Um “corte” no valor de todos esses fundos veio com o artigo 5º, da EC 109/21 (já alterado pela EC 127 — não incorporados ao texto da Constituição), patrocinado pelo ex-ministro Paulo Guedes, que determinou a possibilidade de ser usado o superavit financeiro desses Fundos para amortizar a dívida pública federal nos anos de 2021 e 2022, o que foi referendado pelo TCU no acórdão 4.113/23, de relatoria do ministro-substituto Augusto Sherman.

Admito que pode haver dúvida sobre qual Fundo deve receber tais valores — porém todos deverão ser vinculados aos cofres públicos. O Fundo de Defesa de Interesses Difusos, por exemplo, deve receber os valores de ações civis públicas que imponham condenação por danos coletivos, por força do artigo 13 da Lei 7.347/85. Quando houver dano decorrente de discriminação étnica, fruto desse mesmo tipo de ações, um Fundo gerido pelo Conselho Nacional de Promoção da Igualdade Racial, gerenciará os valores (artigo 13, §2º, Lei 7.347/85). A própria petição inicial da ADPF cogita a possibilidade de as condenações e TACs decorrentes de decisões da Justiça do Trabalho virem a ser destinados ao Fundo de Amparo ao Trabalhador (FAT). Aqui se pode vislumbrar ínfima discricionariedade judicial, sempre destinando recursos aos cofres públicos.

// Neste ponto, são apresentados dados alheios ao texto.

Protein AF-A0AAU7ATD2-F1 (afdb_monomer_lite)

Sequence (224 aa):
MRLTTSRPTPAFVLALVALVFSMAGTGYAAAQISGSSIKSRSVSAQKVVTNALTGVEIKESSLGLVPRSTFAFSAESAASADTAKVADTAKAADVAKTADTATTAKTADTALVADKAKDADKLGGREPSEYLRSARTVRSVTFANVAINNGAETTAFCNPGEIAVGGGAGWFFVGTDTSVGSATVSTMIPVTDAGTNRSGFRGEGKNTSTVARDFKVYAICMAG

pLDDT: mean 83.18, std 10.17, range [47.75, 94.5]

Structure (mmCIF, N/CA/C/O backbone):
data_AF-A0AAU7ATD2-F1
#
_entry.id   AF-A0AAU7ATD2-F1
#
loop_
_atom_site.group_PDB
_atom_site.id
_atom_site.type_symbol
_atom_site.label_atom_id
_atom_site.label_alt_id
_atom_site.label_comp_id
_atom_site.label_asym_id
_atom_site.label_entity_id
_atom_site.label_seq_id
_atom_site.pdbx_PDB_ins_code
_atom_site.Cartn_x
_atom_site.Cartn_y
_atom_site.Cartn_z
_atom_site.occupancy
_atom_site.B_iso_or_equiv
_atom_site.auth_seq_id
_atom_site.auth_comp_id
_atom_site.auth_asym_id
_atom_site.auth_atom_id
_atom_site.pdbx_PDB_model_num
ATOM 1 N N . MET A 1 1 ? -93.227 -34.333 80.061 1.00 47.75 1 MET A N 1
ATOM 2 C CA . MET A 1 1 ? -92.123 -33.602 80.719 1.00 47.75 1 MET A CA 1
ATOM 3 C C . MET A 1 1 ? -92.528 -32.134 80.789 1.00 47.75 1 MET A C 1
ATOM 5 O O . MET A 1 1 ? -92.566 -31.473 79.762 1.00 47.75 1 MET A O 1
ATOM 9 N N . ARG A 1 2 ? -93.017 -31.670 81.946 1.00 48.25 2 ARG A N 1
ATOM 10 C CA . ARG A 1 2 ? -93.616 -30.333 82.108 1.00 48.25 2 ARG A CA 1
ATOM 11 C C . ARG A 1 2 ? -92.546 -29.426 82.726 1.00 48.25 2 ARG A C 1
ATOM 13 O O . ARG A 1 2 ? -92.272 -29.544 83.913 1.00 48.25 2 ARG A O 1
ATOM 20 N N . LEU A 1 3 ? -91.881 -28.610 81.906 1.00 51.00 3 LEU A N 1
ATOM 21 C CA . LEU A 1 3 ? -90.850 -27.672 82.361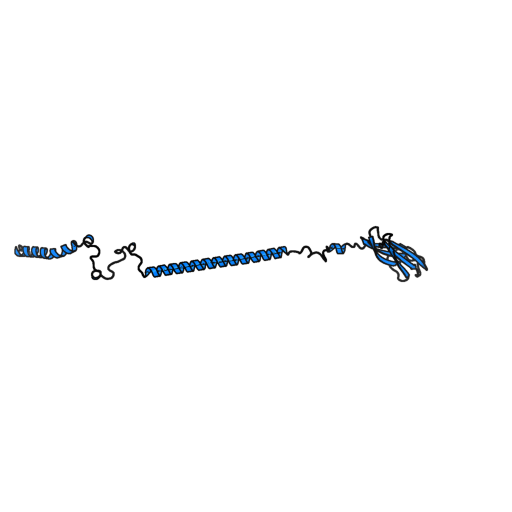 1.00 51.00 3 LEU A CA 1
ATOM 22 C C . LEU A 1 3 ? -91.530 -26.488 83.059 1.00 51.00 3 LEU A C 1
ATOM 24 O O . LEU A 1 3 ? -92.235 -25.701 82.432 1.00 51.00 3 LEU A O 1
ATOM 28 N N . THR A 1 4 ? -91.354 -26.393 84.373 1.00 56.28 4 THR A N 1
ATOM 29 C CA . THR A 1 4 ? -91.823 -25.272 85.190 1.00 56.28 4 THR A CA 1
ATOM 30 C C . THR A 1 4 ? -90.885 -24.083 85.004 1.00 56.28 4 THR A C 1
ATOM 32 O O . THR A 1 4 ? -89.713 -24.147 85.370 1.00 56.28 4 THR A O 1
ATOM 35 N N . THR A 1 5 ? -91.389 -22.990 84.436 1.00 57.59 5 THR A N 1
ATOM 36 C CA . THR A 1 5 ? -90.656 -21.728 84.290 1.00 57.59 5 THR A CA 1
ATOM 37 C C . THR A 1 5 ? -90.489 -21.067 85.658 1.00 57.59 5 THR A C 1
ATOM 39 O O . THR A 1 5 ? -91.454 -20.542 86.218 1.00 57.59 5 THR A O 1
ATOM 42 N N . SER A 1 6 ? -89.276 -21.113 86.210 1.00 61.66 6 SER A N 1
ATOM 43 C CA . SER A 1 6 ? -88.937 -20.405 87.446 1.00 61.66 6 SER A CA 1
ATOM 44 C C . SER A 1 6 ? -88.888 -18.904 87.165 1.00 61.66 6 SER A C 1
ATOM 46 O O . SER A 1 6 ? -88.231 -18.473 86.216 1.00 61.66 6 SER A O 1
ATOM 48 N N . ARG A 1 7 ? -89.610 -18.099 87.952 1.00 73.50 7 ARG A N 1
ATOM 49 C CA . ARG A 1 7 ? -89.521 -16.638 87.848 1.00 73.50 7 ARG A CA 1
ATOM 50 C C . ARG A 1 7 ? -88.119 -16.230 88.316 1.00 73.50 7 ARG A C 1
ATOM 52 O O . ARG A 1 7 ? -87.791 -16.529 89.465 1.00 73.50 7 ARG A O 1
ATOM 59 N N . PRO A 1 8 ? -87.288 -15.599 87.466 1.00 73.50 8 PRO A N 1
ATOM 60 C CA . PRO A 1 8 ? -85.953 -15.186 87.874 1.00 73.50 8 PRO A CA 1
ATOM 61 C C . PRO A 1 8 ? -86.069 -14.256 89.082 1.00 73.50 8 PRO A C 1
ATOM 63 O O . PRO A 1 8 ? -86.877 -13.326 89.094 1.00 73.50 8 PRO A O 1
ATOM 66 N N . THR A 1 9 ? -85.306 -14.551 90.132 1.00 84.19 9 THR A N 1
ATOM 67 C CA . THR A 1 9 ? -85.332 -13.756 91.357 1.00 84.19 9 THR A CA 1
ATOM 68 C C . THR A 1 9 ? -84.735 -12.371 91.081 1.00 84.19 9 THR A C 1
ATOM 70 O O . THR A 1 9 ? -83.816 -12.253 90.267 1.00 84.19 9 THR A O 1
ATOM 73 N N . PRO A 1 10 ? -85.204 -11.307 91.759 1.00 82.06 10 PRO A N 1
ATOM 74 C CA . PRO A 1 10 ? -84.673 -9.952 91.572 1.00 82.06 10 PRO A CA 1
ATOM 75 C C . PRO A 1 10 ? -83.143 -9.869 91.720 1.00 82.06 10 PRO A C 1
ATOM 77 O O . PRO A 1 10 ? -82.484 -9.121 91.003 1.00 82.06 10 PRO A O 1
ATOM 80 N N . ALA A 1 11 ? -82.565 -10.703 92.592 1.00 87.00 11 ALA A N 1
ATOM 81 C CA . ALA A 1 11 ? -81.120 -10.825 92.778 1.00 87.00 11 ALA A CA 1
ATOM 82 C C . ALA A 1 11 ? -80.389 -11.372 91.537 1.00 87.00 11 ALA A C 1
ATOM 84 O O . ALA A 1 11 ? -79.290 -10.922 91.223 1.00 87.00 11 ALA A O 1
ATOM 85 N N . PHE A 1 12 ? -80.999 -12.307 90.803 1.00 87.00 12 PHE A N 1
ATOM 86 C CA . PHE A 1 12 ? -80.409 -12.877 89.591 1.00 87.00 12 PHE A CA 1
ATOM 87 C C . PHE A 1 12 ? -80.375 -11.861 88.442 1.00 87.00 12 PHE A C 1
ATOM 89 O O . PHE A 1 12 ? -79.398 -11.789 87.700 1.00 87.00 12 PHE A O 1
ATOM 96 N N . VAL A 1 13 ? -81.406 -11.016 88.338 1.00 90.12 13 VAL A N 1
ATOM 97 C CA . VAL A 1 13 ? -81.437 -9.918 87.360 1.00 90.12 13 VAL A CA 1
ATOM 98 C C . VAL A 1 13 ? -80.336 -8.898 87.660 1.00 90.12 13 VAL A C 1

O ponto central em debate, no fundo no fundo, diz respeito a quem vai gerir o Fundo, isto é, o dinheiro. Na vetusta linguagem de Machado de Assis, se poderia dizer que o debate é sobre quem ficará com as batatas… Em linguagem mais moderna, conforme a versão de Marina Lima para música de Erasmo Carlos, o que cada qual deseja é um fundo para chamar de seu, ocasionando uma espécie de cortesia com o chapéu alheio.

O que não se pode afastar é que o dinheiro desse tipo de questão seja destinado aos cofres públicos, pois se trata de receita pública extraordinária. A governança desses fundos é que deve ser aperfeiçoada, quem sabe acrescendo mais controle social ao controle público.